Isabel tells me that she's seeing a lot of Facebook friends copying and pasting the following:
I think it's missing something...
On further reflection: has anyone ever actually died because they couldn't afford health care?
I've never heard of a lack of affluence as being listed as an actual cause of death.
It makes me quite nervous, actually, that I might suddenly keel over dead simply because my liquid assets dip below a particular level.
The last time I checked, people die from either violence or disease -- not from financial insecurity.
Medical care might prevent disease from killing a person, but it does not logically follow that the lack of medical care therefore causes the person's death.
Likewise, I've never heard of a sickness that directly causes a person to go broke. Is there some new strain of H1N1 that disintegrates money? People go broke because they purchase treatments that they cannot afford.
It seems to me that the best solution here is to find more effective, more affordable treatments for disease. The best way to do that is to encourage researchers to compete for the discovery of those cures. The best way to encourage efficient competition is to bait them with free-market enterprise rewards.
The government should not be in the business of trying to prevent people from dying natural deaths. That is an absurdly impossible task. The government's job is also not to prevent people from going broke. The government's job is to protect our property and our rights from foreign invaders and domestic criminals.
I agree that a lack of financial success greatly cripples one's ability to compete for medical resources, and that is a source of sadness. But we can find ways to improve people's finances and reduce the cost of healthcare without giving the government more power. We can benefit from health care reforms, but the particular reforms being sold to us right now seem to come with greater hidden costs than promised benefits.
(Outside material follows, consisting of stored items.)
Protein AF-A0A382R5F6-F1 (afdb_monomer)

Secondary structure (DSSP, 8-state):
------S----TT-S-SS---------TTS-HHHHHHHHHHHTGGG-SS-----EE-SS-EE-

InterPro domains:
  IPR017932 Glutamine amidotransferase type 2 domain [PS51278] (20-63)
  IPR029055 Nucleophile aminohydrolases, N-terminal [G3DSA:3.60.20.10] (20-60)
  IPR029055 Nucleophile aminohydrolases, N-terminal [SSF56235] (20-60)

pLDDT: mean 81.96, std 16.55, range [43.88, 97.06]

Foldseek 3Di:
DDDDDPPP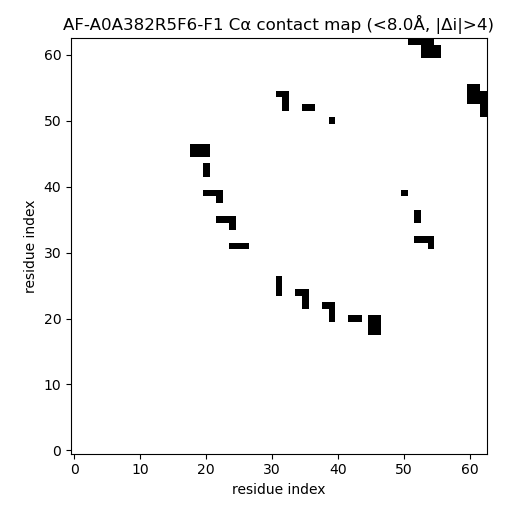PPPPPPDPPQFDDDDDDDDPPDDVQVVRVVVNVVVCVRDVPDDDDWDDPPPDIDD

Organism: NCBI:txid408172

Solvent-accessible surface area (backbone atoms only — not comparable to full-atom values): 4574 Å² total; per-residue (Å²): 138,76,88,76,82,79,90,68,83,68,73,95,66,89,60,78,89,66,64,72,68,85,87,88,84,88,57,88,100,54,76,50,65,63,55,50,50,56,53,50,59,75,34,38,93,31,47,85,88,73,86,88,66,75,50,65,86,86,84,57,77,5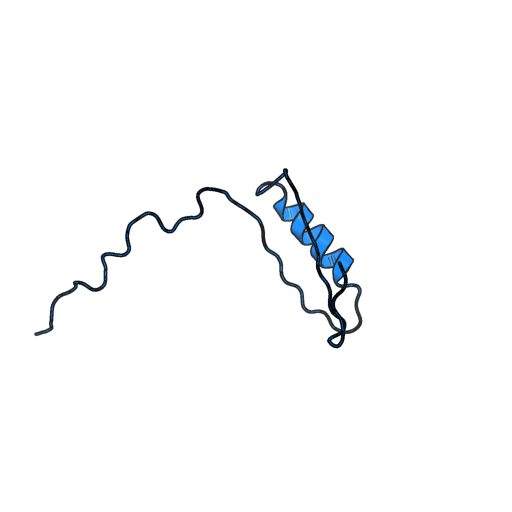2,112

Structure (mmCIF, N/CA/C/O backbone):
data_AF-A0A382R5F6-F1
#
_entry.id   AF-A0A382R5F6-F1
#
loop_
_atom_site.group_PDB
_atom_site.id
_atom_site.type_symbol
_atom_site.label_atom_id
_atom_site.label_alt_id
_atom_site.label_comp_id
_atom_site.label_asym_id
_atom_site.label_entity_id
_atom_site.label_seq_id
_atom_site.pdbx_PDB_ins_code
_atom_site.Cartn_x
_atom_site.Cartn_y
_atom_site.Cartn_z
_atom_site.occupancy
_atom_site.B_iso_or_equiv
_atom_site.auth_seq_id
_atom_site.auth_comp_id
_atom_site.auth_asym_id
_atom_site.auth_atom_id
_atom_site.pdbx_PDB_model_num
ATOM 1 N N . MET A 1 1 ? -26.509 -5.300 -44.603 1.00 43.88 1 MET A N 1
ATOM 2 C CA . MET A 1 1 ? -25.160 -4.767 -44.896 1.00 43.88 1 MET A CA 1
ATOM 3 C C . MET A 1 1 ? -25.113 -3.351 -44.337 1.00 43.88 1 MET A C 1
ATOM 5 O O . MET A 1 1 ? -25.603 -2.443 -44.983 1.00 43.88 1 MET A O 1
ATOM 9 N N . SER A 1 2 ? -25.024 -3.210 -43.012 1.00 46.97 2 SER A N 1
ATOM 10 C CA . SER A 1 2 ? -23.809 -3.119 -42.172 1.00 46.97 2 SER A CA 1
ATOM 11 C C . SER A 1 2 ? -23.102 -1.764 -42.330 1.00 46.97 2 SER A C 1
ATOM 13 O O . SER A 1 2 ? -22.306 -1.626 -43.259 1.00 46.97 2 SER A O 1
ATOM 15 N N . PRO A 1 3 ? -23.374 -0.774 -41.451 1.00 50.66 3 PRO A N 1
ATOM 16 C CA . PRO A 1 3 ? -22.525 0.403 -41.357 1.00 50.66 3 PRO A CA 1
ATOM 17 C C . PRO A 1 3 ? -21.128 -0.062 -40.935 1.00 50.66 3 PRO A C 1
ATOM 19 O O . PRO A 1 3 ? -20.949 -0.835 -39.993 1.00 50.66 3 PRO A O 1
ATOM 22 N N . THR A 1 4 ? -20.159 0.327 -41.742 1.00 60.19 4 THR A N 1
ATOM 23 C CA . THR A 1 4 ? -18.771 -0.110 -41.736 1.00 60.19 4 THR A CA 1
ATOM 24 C C . THR A 1 4 ? -17.989 0.526 -40.584 1.00 60.19 4 THR A C 1
ATOM 26 O O . THR A 1 4 ? -17.807 1.735 -40.541 1.00 60.19 4 THR A O 1
ATOM 29 N N . SER A 1 5 ? -17.521 -0.322 -39.666 1.00 59.66 5 SER A N 1
ATOM 30 C CA . SER A 1 5 ? -16.121 -0.426 -39.204 1.00 59.66 5 SER A CA 1
ATOM 31 C C . SER A 1 5 ? -15.332 0.780 -38.654 1.00 59.66 5 SER A C 1
ATOM 33 O O . SER A 1 5 ? -14.154 0.594 -38.364 1.00 59.66 5 SER A O 1
ATOM 35 N N . GLU A 1 6 ? -15.892 1.965 -38.417 1.00 53.56 6 GLU A N 1
ATOM 36 C CA . GLU A 1 6 ? -15.129 3.090 -37.820 1.00 53.56 6 GLU A CA 1
ATOM 37 C C . GLU A 1 6 ? -15.155 3.157 -36.278 1.00 53.56 6 GLU A C 1
ATOM 39 O O . GLU A 1 6 ? -14.920 4.200 -35.679 1.00 53.56 6 GLU A O 1
ATOM 44 N N . SER A 1 7 ? -15.362 2.026 -35.596 1.00 52.94 7 SER A N 1
ATOM 45 C CA . SER A 1 7 ? -15.233 1.929 -34.131 1.00 52.94 7 SER A CA 1
ATOM 46 C C . SER A 1 7 ? -13.814 1.586 -33.640 1.00 52.94 7 SER A C 1
ATOM 48 O O . SER A 1 7 ? -13.654 1.221 -32.479 1.00 52.94 7 SER A O 1
ATOM 50 N N . TYR A 1 8 ? -12.788 1.641 -34.503 1.00 51.50 8 TYR A N 1
ATOM 51 C CA . TYR A 1 8 ? -11.437 1.126 -34.204 1.00 51.50 8 TYR A CA 1
ATOM 52 C C . TYR A 1 8 ? -10.290 2.147 -34.257 1.00 51.50 8 TYR A C 1
ATOM 54 O O . TYR A 1 8 ? -9.136 1.761 -34.080 1.00 51.50 8 TYR A O 1
ATOM 62 N N . LEU A 1 9 ? -10.560 3.446 -34.411 1.00 59.31 9 LEU A N 1
ATOM 63 C CA . LEU A 1 9 ? -9.531 4.476 -34.211 1.00 59.31 9 LEU A CA 1
ATOM 64 C C . LEU A 1 9 ? -9.372 4.807 -32.717 1.00 59.31 9 LEU A C 1
ATOM 66 O O . LEU A 1 9 ? -9.569 5.945 -32.300 1.00 59.31 9 LEU A O 1
ATOM 70 N N . LEU A 1 10 ? -9.007 3.812 -31.898 1.00 62.22 10 LEU A N 1
ATOM 71 C CA . LEU A 1 10 ? -8.373 4.115 -30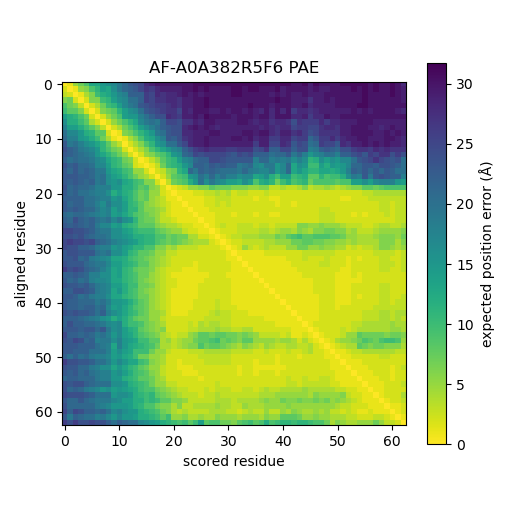.615 1.00 62.22 10 LEU A CA 1
ATOM 72 C C . LEU A 1 10 ? -6.992 4.701 -30.944 1.00 62.22 10 LEU A C 1
ATOM 74 O O . LEU A 1 10 ? -6.198 4.023 -31.611 1.00 62.22 10 LEU A O 1
ATOM 78 N N . PRO A 1 11 ? -6.686 5.950 -30.552 1.00 57.44 11 PRO A N 1
ATOM 79 C CA . PRO A 1 11 ? -5.367 6.511 -30.785 1.00 57.44 11 PRO A CA 1
ATOM 80 C C . PRO A 1 11 ? -4.338 5.569 -30.157 1.00 57.44 11 PRO A C 1
ATOM 82 O O . PRO A 1 11 ? -4.444 5.174 -28.999 1.00 57.44 11 PRO A O 1
ATOM 85 N N . SER A 1 12 ? -3.360 5.150 -30.959 1.00 64.81 12 SER A N 1
ATOM 86 C CA . SER A 1 12 ? -2.380 4.109 -30.625 1.00 64.81 12 SER A CA 1
ATOM 87 C C . SER A 1 12 ? -1.344 4.543 -29.575 1.00 64.81 12 SER A C 1
ATOM 89 O O . SER A 1 12 ? -0.161 4.245 -29.721 1.00 64.81 12 SER A O 1
ATOM 91 N N . ASN A 1 13 ? -1.750 5.246 -28.515 1.00 60.91 13 ASN A N 1
ATOM 92 C CA . ASN A 1 13 ? -0.834 5.701 -27.473 1.00 60.91 13 ASN A CA 1
ATOM 93 C C . ASN A 1 13 ? -1.408 5.746 -26.042 1.00 60.91 13 ASN A C 1
ATOM 95 O O . ASN A 1 13 ? -0.770 6.330 -25.172 1.00 60.91 13 ASN A O 1
ATOM 99 N N . ASP A 1 14 ? -2.525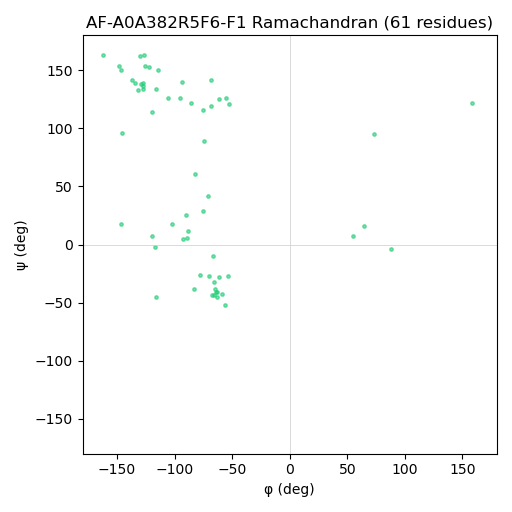 5.071 -25.754 1.00 62.75 14 ASP A N 1
ATOM 100 C CA . ASP A 1 14 ? -3.056 4.909 -24.380 1.00 62.75 14 ASP A CA 1
ATOM 101 C C . ASP A 1 14 ? -2.273 3.881 -23.534 1.00 62.75 14 ASP A C 1
ATOM 103 O O . ASP A 1 14 ? -2.812 3.213 -22.651 1.00 62.75 14 ASP A O 1
ATOM 107 N N . LYS A 1 15 ? -0.978 3.697 -23.806 1.00 60.78 15 LYS A N 1
ATOM 108 C CA . LYS A 1 15 ? -0.111 2.864 -22.967 1.00 60.78 15 LYS A CA 1
ATOM 109 C C . LYS A 1 15 ? 0.601 3.775 -21.967 1.00 60.78 15 LYS A C 1
ATOM 111 O O . LYS A 1 15 ? 1.251 4.726 -22.407 1.00 60.78 15 LYS A O 1
ATOM 116 N N . PRO A 1 16 ? 0.525 3.496 -20.653 1.00 57.31 16 PRO A N 1
ATOM 117 C CA . PRO A 1 16 ? 1.310 4.219 -19.660 1.00 57.31 16 PRO A CA 1
ATOM 118 C C . PRO A 1 16 ? 2.788 4.202 -20.060 1.00 57.31 16 PRO A C 1
ATOM 120 O O . PRO A 1 16 ? 3.368 3.135 -20.268 1.00 57.31 16 PRO A O 1
ATOM 123 N N . ARG A 1 17 ? 3.370 5.390 -20.251 1.00 60.81 17 ARG A N 1
ATOM 124 C CA . ARG A 1 17 ? 4.778 5.555 -20.660 1.00 60.81 17 ARG A CA 1
ATOM 125 C C . ARG A 1 17 ? 5.729 5.340 -19.485 1.00 60.81 17 ARG A C 1
ATOM 127 O O . ARG A 1 17 ? 6.863 4.922 -19.685 1.00 60.81 17 ARG A O 1
ATOM 134 N N . GLU A 1 18 ? 5.218 5.581 -18.284 1.00 64.31 18 GLU A N 1
ATOM 135 C CA . GLU A 1 18 ? 5.823 5.268 -17.000 1.00 64.31 18 GLU A CA 1
ATOM 136 C C . GLU A 1 18 ? 5.081 4.059 -16.423 1.00 64.31 18 GLU A C 1
ATOM 138 O O . GLU A 1 18 ? 3.848 4.035 -16.369 1.00 64.31 18 GLU A O 1
ATOM 143 N N . ALA A 1 19 ? 5.817 3.012 -16.058 1.00 69.12 19 ALA A N 1
ATOM 144 C CA . ALA A 1 19 ? 5.232 1.878 -15.362 1.00 69.12 19 ALA A CA 1
ATOM 145 C C . ALA A 1 19 ? 5.233 2.216 -13.872 1.00 69.12 19 ALA A C 1
ATOM 147 O O . ALA A 1 19 ? 6.303 2.453 -13.336 1.00 69.12 19 ALA A O 1
ATOM 148 N N . CYS A 1 20 ? 4.060 2.219 -13.240 1.00 84.50 20 CYS A N 1
ATOM 149 C CA . CYS A 1 20 ? 3.887 2.158 -11.788 1.00 84.50 20 CYS A CA 1
ATOM 150 C C . CYS A 1 20 ? 3.188 0.830 -11.447 1.00 84.50 20 CYS A C 1
ATOM 152 O O . CYS A 1 20 ? 2.435 0.287 -12.264 1.00 84.50 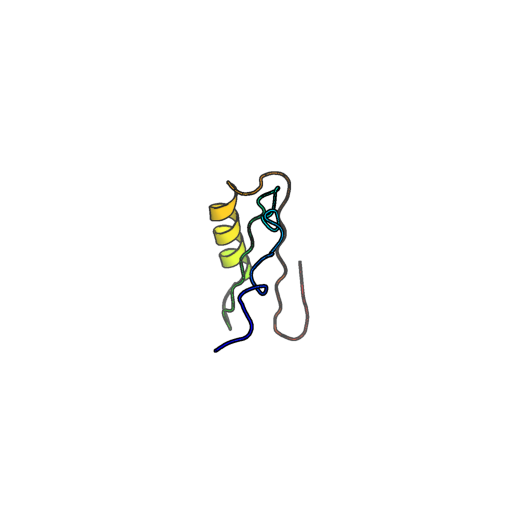20 CYS A O 1
ATOM 154 N N . GLY A 1 21 ? 3.440 0.272 -10.263 1.00 89.56 21 GLY A N 1
ATOM 155 C CA . GLY A 1 21 ? 2.751 -0.924 -9.763 1.00 89.56 21 GLY A CA 1
ATOM 156 C C . GLY A 1 21 ? 1.547 -0.567 -8.890 1.00 89.56 21 GLY A C 1
ATOM 157 O O . GLY A 1 21 ? 1.634 0.349 -8.079 1.00 89.56 21 GLY A O 1
ATOM 158 N N . ILE A 1 22 ? 0.437 -1.302 -9.022 1.00 94.44 22 ILE A N 1
ATOM 159 C CA . ILE A 1 22 ? -0.743 -1.163 -8.153 1.00 94.44 22 ILE A CA 1
ATOM 160 C C . ILE A 1 22 ? -1.107 -2.540 -7.599 1.00 94.44 22 ILE A C 1
ATOM 162 O O . ILE A 1 22 ? -1.079 -3.533 -8.327 1.00 94.44 22 ILE A O 1
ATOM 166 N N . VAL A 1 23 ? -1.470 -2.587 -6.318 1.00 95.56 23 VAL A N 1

You seem to have left out one important piece of the puzzle: that a just man, seeing his neighbor in the grip of need and having the means to help, will succour him in his distress.
But how to coordinate this? One-on-one would seem not to be practicable in most situations. Some sort of community-level coordination or cooperation would seem to be in order.
But this would take a non-negligible amount of civic engagement: you would have to have some level of personal involvement with your Parish or St. Vincent de Paul Center or local pastor or other community association, or at least with people who know them.
Aside from the fact that lots of people work long hours, when they don't, I bet they'd rather spend that time poking each other on facebook, watching tv, or playing xbox games or something. Easier to let the politicians take care of it. Isn't that what we pay them to do?
Posted by: Akh Ari | September 06, 2009 at 09:35 PM
"Isn't that what we pay them to do?"
Oh, if only we were the ones paying them...we might give them some incentive to actually do their jobs. As it is, they pretty much just take our money and pay themselves with it, no?